NOS CHEVEUX FACE AU STRESS

les cheveux face au stresse

 Nos cheveux face au stress.

 

  Cheveux ternes, plats, affaiblis, cuir chevelu sensibilisé, pellicules, excès de sébum ou chutes plus sévères… Jusqu’où le stress est-il responsable ?

 

  Nous en avons tous fait l’expérience : quand nous sommes stressés ou anxieux, nos cheveux semblent réagir au quart de tour. Des effets qui peuvent être bénins (démangeaisons, irritations) ou plus graves (pelade). Et nous avons tous entendu parler de personnes qui, après un traumatisme, ont perdu leurs cheveux ou dont ceux-ci ont blanchi en une nuit. Vérité scientifique ou légende populaire ? Si tous les spécialistes reconnaissent l’incidence du stress sur la santé de nos cheveux, leurs avis divergent sur son intensité.

  Il faut dire que le cheveu ne nous a pas livré tous ses mystères, même s’il enregistre et stocke tous les événements survenus dans notre vie. C’est un véritable « mouchard », ce qui lui vaut d’être régulièrement analysé en criminologie pour déceler la présence de drogues, de médicaments, d’aliments, de fragments d’ADN…

 

  « On peut retracer, sur des cheveux longs de dix centimètres, la vie d’une personne depuis dix mois, et notamment retrouver tout ce qu’elle a ingéré », souligne Philippe Assouly, dermatologue spécialiste du cuir chevelu à l'hôpital Saint-Louis, à Paris. « Véritable boîte noire de notre organisme, ils sont les témoins de notre vie, affirme Hélène Clauderer, fondatrice du Centre de soins capillaires Clauderer, à Paris.
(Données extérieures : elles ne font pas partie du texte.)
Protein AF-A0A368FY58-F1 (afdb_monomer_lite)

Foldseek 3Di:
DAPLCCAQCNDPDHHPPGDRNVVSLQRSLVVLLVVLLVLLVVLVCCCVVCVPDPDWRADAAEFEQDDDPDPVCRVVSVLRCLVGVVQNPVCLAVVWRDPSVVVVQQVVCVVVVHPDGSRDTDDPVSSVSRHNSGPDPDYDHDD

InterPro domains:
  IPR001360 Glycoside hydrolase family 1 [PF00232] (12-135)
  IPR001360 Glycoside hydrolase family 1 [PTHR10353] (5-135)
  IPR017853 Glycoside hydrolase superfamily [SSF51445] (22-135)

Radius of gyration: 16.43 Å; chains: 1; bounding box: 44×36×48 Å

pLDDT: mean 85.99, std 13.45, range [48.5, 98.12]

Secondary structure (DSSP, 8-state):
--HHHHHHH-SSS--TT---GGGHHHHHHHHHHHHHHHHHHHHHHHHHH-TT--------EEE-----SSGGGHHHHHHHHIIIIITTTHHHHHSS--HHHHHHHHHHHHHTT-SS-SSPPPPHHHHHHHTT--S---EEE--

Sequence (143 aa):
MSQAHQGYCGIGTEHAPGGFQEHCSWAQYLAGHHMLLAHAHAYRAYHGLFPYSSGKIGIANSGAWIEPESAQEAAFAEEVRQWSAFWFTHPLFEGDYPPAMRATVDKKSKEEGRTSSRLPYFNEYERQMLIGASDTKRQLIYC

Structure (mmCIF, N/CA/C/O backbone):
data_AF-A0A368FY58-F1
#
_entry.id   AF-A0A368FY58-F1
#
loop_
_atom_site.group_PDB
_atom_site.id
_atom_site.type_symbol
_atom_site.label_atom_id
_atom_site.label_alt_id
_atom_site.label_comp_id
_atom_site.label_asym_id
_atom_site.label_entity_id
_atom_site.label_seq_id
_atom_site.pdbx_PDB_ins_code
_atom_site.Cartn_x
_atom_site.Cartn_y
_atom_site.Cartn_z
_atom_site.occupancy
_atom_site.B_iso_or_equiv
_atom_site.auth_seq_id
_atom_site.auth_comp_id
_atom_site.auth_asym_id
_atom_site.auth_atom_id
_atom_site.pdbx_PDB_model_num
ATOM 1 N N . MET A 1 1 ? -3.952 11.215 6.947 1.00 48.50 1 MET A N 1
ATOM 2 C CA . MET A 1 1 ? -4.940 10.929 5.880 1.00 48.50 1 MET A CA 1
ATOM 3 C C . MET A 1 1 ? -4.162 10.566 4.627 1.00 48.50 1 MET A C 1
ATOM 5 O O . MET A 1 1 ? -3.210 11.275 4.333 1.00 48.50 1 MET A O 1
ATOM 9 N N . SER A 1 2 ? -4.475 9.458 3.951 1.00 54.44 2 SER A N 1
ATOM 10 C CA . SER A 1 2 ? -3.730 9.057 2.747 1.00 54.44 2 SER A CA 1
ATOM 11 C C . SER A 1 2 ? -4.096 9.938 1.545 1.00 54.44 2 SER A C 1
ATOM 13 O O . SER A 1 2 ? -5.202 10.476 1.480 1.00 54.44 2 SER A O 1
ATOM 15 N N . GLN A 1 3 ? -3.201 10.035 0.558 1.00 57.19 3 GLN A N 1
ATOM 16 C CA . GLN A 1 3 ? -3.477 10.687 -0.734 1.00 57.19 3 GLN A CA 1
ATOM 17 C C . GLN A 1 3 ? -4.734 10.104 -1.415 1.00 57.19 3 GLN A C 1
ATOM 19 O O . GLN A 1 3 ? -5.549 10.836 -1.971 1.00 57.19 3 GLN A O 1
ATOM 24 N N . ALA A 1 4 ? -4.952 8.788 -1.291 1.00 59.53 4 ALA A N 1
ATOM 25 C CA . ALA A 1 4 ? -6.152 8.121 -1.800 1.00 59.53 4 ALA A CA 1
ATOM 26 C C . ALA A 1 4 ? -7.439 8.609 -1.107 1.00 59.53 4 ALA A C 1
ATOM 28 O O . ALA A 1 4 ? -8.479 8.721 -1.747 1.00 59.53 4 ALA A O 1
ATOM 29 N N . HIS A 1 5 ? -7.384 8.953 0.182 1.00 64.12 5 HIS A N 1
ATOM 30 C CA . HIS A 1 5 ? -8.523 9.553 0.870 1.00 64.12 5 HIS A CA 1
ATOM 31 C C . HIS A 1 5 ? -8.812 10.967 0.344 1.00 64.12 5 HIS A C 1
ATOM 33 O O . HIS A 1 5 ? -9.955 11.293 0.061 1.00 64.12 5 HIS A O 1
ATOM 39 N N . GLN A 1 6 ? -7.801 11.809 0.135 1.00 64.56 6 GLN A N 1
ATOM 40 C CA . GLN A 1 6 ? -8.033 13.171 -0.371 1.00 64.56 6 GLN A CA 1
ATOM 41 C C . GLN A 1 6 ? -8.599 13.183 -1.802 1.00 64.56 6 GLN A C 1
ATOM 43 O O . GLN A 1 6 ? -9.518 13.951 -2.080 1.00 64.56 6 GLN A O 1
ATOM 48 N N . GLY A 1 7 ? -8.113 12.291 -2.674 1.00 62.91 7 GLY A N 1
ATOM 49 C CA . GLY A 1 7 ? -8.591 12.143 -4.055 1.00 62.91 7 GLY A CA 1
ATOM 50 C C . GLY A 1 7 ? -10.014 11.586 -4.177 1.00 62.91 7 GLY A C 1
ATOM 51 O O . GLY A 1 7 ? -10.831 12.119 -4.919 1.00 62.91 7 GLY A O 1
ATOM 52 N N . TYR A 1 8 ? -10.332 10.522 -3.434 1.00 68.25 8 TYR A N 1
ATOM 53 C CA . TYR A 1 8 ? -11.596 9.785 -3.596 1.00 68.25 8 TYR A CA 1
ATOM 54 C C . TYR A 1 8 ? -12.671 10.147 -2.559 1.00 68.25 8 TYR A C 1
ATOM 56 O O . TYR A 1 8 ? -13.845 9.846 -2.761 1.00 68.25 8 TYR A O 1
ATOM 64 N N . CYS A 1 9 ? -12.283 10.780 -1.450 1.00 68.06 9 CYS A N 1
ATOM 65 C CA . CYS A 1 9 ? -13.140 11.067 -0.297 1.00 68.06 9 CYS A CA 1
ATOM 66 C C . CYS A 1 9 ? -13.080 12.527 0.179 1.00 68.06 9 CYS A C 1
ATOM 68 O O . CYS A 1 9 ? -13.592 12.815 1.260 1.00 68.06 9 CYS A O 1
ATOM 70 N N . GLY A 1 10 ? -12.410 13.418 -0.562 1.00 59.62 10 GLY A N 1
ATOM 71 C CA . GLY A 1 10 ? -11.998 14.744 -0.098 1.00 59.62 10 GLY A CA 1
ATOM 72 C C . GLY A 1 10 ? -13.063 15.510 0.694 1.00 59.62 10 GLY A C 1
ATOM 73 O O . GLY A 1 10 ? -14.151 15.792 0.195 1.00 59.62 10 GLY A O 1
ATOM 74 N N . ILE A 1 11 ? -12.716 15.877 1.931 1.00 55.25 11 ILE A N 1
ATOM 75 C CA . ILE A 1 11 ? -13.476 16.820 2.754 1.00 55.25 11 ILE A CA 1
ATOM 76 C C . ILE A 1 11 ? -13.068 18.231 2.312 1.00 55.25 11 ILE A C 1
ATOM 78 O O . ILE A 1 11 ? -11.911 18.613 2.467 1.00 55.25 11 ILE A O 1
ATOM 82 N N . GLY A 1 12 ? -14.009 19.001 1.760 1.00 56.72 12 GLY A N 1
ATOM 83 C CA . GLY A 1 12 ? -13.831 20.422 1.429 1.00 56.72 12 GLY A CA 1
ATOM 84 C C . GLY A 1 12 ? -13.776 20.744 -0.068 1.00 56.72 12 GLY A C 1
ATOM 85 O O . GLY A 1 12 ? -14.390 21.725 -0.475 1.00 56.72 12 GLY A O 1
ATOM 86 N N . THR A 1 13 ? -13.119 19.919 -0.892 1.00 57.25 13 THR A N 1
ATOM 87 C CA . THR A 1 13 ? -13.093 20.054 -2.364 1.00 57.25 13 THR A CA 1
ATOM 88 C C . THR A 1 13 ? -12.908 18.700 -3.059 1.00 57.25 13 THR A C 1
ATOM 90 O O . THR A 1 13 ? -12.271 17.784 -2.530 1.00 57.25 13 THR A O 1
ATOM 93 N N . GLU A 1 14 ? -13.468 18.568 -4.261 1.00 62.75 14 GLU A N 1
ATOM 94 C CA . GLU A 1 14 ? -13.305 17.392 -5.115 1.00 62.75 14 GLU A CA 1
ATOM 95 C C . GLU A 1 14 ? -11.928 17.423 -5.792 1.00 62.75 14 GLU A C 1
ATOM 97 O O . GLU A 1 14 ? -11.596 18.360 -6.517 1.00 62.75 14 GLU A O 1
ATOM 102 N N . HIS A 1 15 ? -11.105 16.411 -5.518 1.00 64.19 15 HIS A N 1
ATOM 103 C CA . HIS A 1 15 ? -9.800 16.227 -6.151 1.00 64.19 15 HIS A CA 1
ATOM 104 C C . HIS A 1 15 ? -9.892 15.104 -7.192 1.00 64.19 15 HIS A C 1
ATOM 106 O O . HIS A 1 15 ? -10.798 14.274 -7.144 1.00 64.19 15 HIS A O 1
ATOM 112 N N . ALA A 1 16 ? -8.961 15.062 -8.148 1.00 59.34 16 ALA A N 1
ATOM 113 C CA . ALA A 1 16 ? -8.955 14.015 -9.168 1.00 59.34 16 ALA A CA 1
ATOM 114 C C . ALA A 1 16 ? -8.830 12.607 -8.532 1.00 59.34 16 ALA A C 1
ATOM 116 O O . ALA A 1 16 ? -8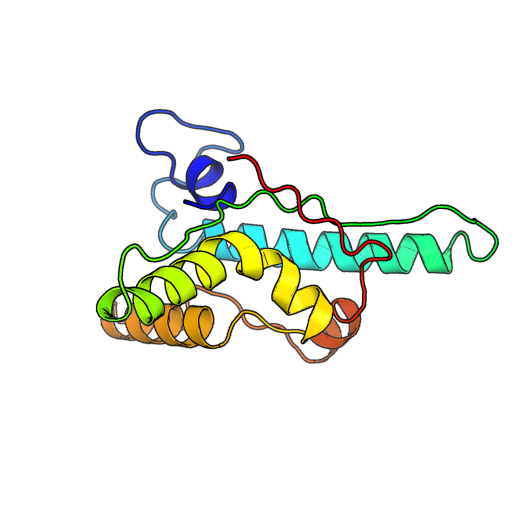.040 12.433 -7.598 1.00 59.34 16 ALA A O 1
ATOM 117 N N . PRO A 1 17 ? -9.553 11.590 -9.044 1.00 64.75 17 PRO A N 1
ATOM 118 C CA . PRO A 1 17 ? -10.380 11.622 -10.259 1.00 64.75 17 PRO A CA 1
ATOM 119 C C . PRO A 1 17 ? -11.807 12.195 -10.105 1.00 64.75 17 PRO A C 1
ATOM 121 O O . PRO A 1 17 ? -12.456 12.385 -11.127 1.00 64.75 17 PRO A O 1
ATOM 124 N N . GLY A 1 18 ? -12.286 12.503 -8.894 1.00 69.25 18 GLY A N 1
ATOM 125 C CA . GLY A 1 18 ? -13.659 12.983 -8.655 1.00 69.25 18 GLY A CA 1
ATOM 126 C C . GLY A 1 18 ? -14.741 11.901 -8.813 1.00 69.25 18 GLY A C 1
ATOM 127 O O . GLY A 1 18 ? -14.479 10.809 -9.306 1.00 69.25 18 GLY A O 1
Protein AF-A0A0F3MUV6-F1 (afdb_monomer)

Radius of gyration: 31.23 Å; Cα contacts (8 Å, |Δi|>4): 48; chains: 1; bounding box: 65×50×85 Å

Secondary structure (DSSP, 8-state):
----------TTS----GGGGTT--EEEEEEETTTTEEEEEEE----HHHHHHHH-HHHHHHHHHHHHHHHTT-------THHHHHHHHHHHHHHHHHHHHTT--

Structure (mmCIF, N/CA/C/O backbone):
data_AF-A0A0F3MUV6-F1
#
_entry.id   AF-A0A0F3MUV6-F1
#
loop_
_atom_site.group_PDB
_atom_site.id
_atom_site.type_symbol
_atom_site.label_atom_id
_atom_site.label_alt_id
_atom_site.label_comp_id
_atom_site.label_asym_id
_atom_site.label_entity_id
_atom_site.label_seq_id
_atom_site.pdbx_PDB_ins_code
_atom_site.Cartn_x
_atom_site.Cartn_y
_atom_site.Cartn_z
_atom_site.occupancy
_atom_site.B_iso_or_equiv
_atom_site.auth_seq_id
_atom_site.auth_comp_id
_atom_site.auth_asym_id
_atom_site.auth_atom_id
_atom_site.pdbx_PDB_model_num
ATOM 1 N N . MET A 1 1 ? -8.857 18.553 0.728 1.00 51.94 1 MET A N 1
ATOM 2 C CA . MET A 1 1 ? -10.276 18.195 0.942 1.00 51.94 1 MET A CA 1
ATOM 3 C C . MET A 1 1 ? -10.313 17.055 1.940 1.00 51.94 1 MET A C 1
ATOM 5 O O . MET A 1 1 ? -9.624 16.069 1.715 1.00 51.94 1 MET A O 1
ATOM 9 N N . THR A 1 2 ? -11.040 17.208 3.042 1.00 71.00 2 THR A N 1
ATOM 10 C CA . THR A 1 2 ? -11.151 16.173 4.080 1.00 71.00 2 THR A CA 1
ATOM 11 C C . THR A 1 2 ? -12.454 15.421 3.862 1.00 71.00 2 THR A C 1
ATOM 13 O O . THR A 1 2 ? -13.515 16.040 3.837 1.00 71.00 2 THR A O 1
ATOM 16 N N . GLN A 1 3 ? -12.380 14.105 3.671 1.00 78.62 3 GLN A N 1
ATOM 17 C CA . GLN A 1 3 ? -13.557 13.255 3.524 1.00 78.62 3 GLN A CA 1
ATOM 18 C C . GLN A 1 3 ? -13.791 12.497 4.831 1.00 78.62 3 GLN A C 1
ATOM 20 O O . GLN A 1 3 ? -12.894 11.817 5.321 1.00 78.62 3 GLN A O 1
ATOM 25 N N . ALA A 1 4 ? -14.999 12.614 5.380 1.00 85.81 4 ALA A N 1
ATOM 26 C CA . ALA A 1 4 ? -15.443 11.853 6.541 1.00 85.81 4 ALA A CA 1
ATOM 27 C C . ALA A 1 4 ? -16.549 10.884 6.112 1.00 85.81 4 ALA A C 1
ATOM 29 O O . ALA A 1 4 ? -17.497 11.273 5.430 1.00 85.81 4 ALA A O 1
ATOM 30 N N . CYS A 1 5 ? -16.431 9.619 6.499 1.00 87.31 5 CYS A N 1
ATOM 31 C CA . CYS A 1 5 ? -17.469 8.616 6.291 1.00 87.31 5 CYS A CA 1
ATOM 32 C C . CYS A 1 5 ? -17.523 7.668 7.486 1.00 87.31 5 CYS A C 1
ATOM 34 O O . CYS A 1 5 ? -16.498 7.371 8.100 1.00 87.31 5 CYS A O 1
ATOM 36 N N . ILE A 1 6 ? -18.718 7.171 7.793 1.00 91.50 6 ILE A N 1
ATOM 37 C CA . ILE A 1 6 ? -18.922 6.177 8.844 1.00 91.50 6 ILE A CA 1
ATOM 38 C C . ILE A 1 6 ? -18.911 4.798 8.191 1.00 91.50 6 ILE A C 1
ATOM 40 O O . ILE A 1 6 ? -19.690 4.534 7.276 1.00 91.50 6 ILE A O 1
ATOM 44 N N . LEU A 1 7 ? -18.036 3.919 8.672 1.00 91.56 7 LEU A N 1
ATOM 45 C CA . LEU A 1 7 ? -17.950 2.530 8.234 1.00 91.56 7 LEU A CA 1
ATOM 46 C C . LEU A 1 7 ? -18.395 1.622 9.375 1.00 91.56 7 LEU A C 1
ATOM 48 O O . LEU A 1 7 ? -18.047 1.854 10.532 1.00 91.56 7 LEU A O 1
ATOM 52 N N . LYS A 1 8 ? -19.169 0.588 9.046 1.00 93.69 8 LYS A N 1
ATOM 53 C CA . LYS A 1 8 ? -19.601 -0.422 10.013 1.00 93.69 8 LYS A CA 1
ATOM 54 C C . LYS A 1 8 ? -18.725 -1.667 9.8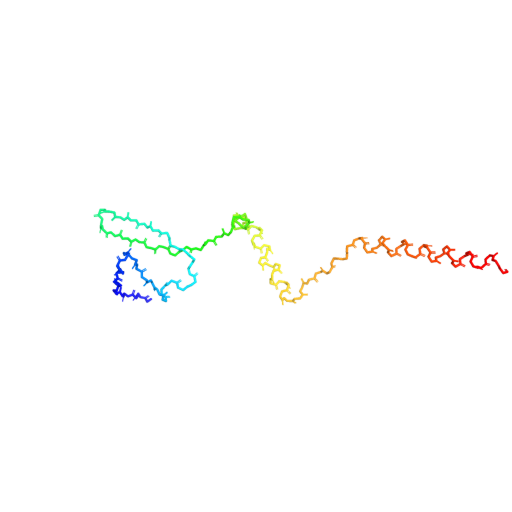73 1.00 93.69 8 LYS A C 1
ATOM 56 O O . LYS A 1 8 ? -18.497 -2.095 8.738 1.00 93.69 8 LYS A O 1
ATOM 61 N N . PRO A 1 9 ? -18.234 -2.238 10.983 1.00 94.31 9 PRO A N 1
ATOM 62 C CA . PRO A 1 9 ? -17.552 -3.517 10.942 1.00 94.31 9 PRO A CA 1
ATOM 63 C C . PRO A 1 9 ? -18.531 -4.631 10.562 1.00 94.31 9 PRO A C 1
ATOM 65 O O . PRO A 1 9 ? -19.719 -4.570 10.888 1.00 94.31 9 PRO A O 1
ATOM 68 N N . ASP A 1 10 ? -18.029 -5.645 9.864 1.00 92.69 10 ASP A N 1
ATOM 69 C CA . ASP A 1 10 ? -18.793 -6.861 9.593 1.00 92.69 10 ASP A CA 1
ATOM 70 C C . ASP A 1 10 ? -18.831 -7.805 10.812 1.00 92.69 10 ASP A C 1
ATOM 72 O O . ASP A 1 10 ? -18.263 -7.525 11.869 1.00 92.69 10 ASP A O 1
ATOM 76 N N . THR A 1 11 ? -19.482 -8.963 10.666 1.00 95.12 11 THR A N 1
ATOM 77 C CA . THR A 1 11 ? -19.598 -9.973 11.735 1.00 95.12 11 THR A CA 1
ATOM 78 C C . THR A 1 11 ? -18.260 -10.557 12.196 1.00 95.12 11 THR A C 1
ATOM 80 O O . THR A 1 11 ? -18.204 -11.187 13.248 1.00 95.12 11 THR A O 1
ATOM 83 N N . LYS A 1 12 ? -17.177 -10.356 11.434 1.00 95.56 12 LYS A N 1
ATOM 84 C CA . LYS A 1 12 ? -15.812 -10.779 11.774 1.00 95.56 12 LYS A CA 1
ATOM 85 C C . LYS A 1 12 ? -14.954 -9.611 12.279 1.00 95.56 12 LYS A C 1
ATOM 87 O O . LYS A 1 12 ? -13.746 -9.773 12.424 1.00 95.56 12 LYS A O 1
ATOM 92 N N . GLY A 1 13 ? -15.548 -8.439 12.514 1.00 91.94 13 GLY A N 1
ATOM 93 C CA . GLY A 1 13 ? -14.851 -7.246 12.997 1.00 91.94 13 GLY A CA 1
ATOM 94 C C . GLY A 1 13 ? -14.020 -6.520 11.934 1.00 91.94 13 GLY A C 1
ATOM 95 O O . GLY A 1 13 ? -13.195 -5.677 12.281 1.00 91.94 13 GLY A O 1
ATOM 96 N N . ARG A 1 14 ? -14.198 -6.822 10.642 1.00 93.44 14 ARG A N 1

On peut repérer au microscope l’incidence de la vie affective sur la structure même de la kératine – lisse, irrégulière ou bosselée – et la racine d’un cheveu. »

 

  Les scientifiques sont unanimes pour constater que le stress courant (fatigue, surmenage, soucis professionnels ou familiaux…) perturbe l’équilibre des cheveux. « Plus on est nerveux et stressé, plus le cuir chevelu est sensibilisé, pique, gratte et desquame, explique Christian Airaghi, responsable du développement de la Clinique du cheveu. L’état anxieux ralentit les flux circulatoires. Or, le cheveu ne s’alimente que par le sang. Moins bien nourri, il s’affaiblit. Mais les cheveux sont également très sensibles à l’alimentation, et notamment aux régimes qui les carencent, à la pollution, au tabac… »

 

  « Le bulbe capillaire, très vascularisé, est ultrasensible au stress, qui augmente la sécrétion de sébum, diminue l’irrigation et génère des toxines acides, explique de son côté Hélène Clauderer. Chaque poussée de stress entraîne une contraction des vaisseaux sanguins au niveau des racines, qui contribue à l’affinement du cheveu. L’agression la plus violente demeure le stress affectif (perte d’un être cher, divorce, rupture…). »

 

  Toutefois, pour Philippe Assouly, si le rôle du stress ne peut être nié, il est surestimé : « Il existe aussi des raisons physiologiques à l’affaiblissement du cheveu. La pelade, par exemple, à laquelle on a attribué pendant des années une origine psychosomatique, peut être due à une pathologie auto-immune avec une prédisposition génétique.

 

  A peine un quart des pelades sont d’ailleurs réellement provoquées par un stress : sur dix études, cinq montreront qu’il peut en déclencher une et cinq démontreront le contraire. Une chute massive des cheveux peut aussi survenir après un dérèglement thyroïdien, une anesthésie générale, un accouchement, une hémorragie, une forte fièvre, un infarctus, une perte de poids importante, la prise de certains médicaments (bêtabloquants, cortisone à forte dose, certaines pilules contraceptives etc). »

 

  Sans compter, avance le dermatologue, que des problèmes capillaires peuvent aussi être à l’origine de coups de stress et d’anxiété. Des pellicules, des cheveux qui tombent, du psoriasis, c’est inquiétant et ce n’est pas beau : cette « disgrâce » peut à elle seule générer du stress ou un état anxieux. « Il faut se poser la question : mon problème capillaire est-il occasionné par le stress ou génère-t-il du stress en moi ? Le stress est un mécanisme d’adaptation, poursuit le docteur Assouly. Il peut être positif ou négatif, aigu ou chronique.

 

  Il provoque une stimulation des glandes surrénales et un abaissement du seuil immunitaire qui peuvent entraîner séborrhée, pellicules… Il peut aussi augmenter la transpiration au niveau du cuir chevelu, laquelle intensifiera les irritations et l’apparition de pellicules. La moitié des adultes en France ont ou ont eu un état pelliculaire avec démangeaisons. Oui, un choc psychoaffectif peut avoir des conséquences sur les cheveux ! Mais ce n’est pas systématique. Le savoir peut rassurer certaines personnes. »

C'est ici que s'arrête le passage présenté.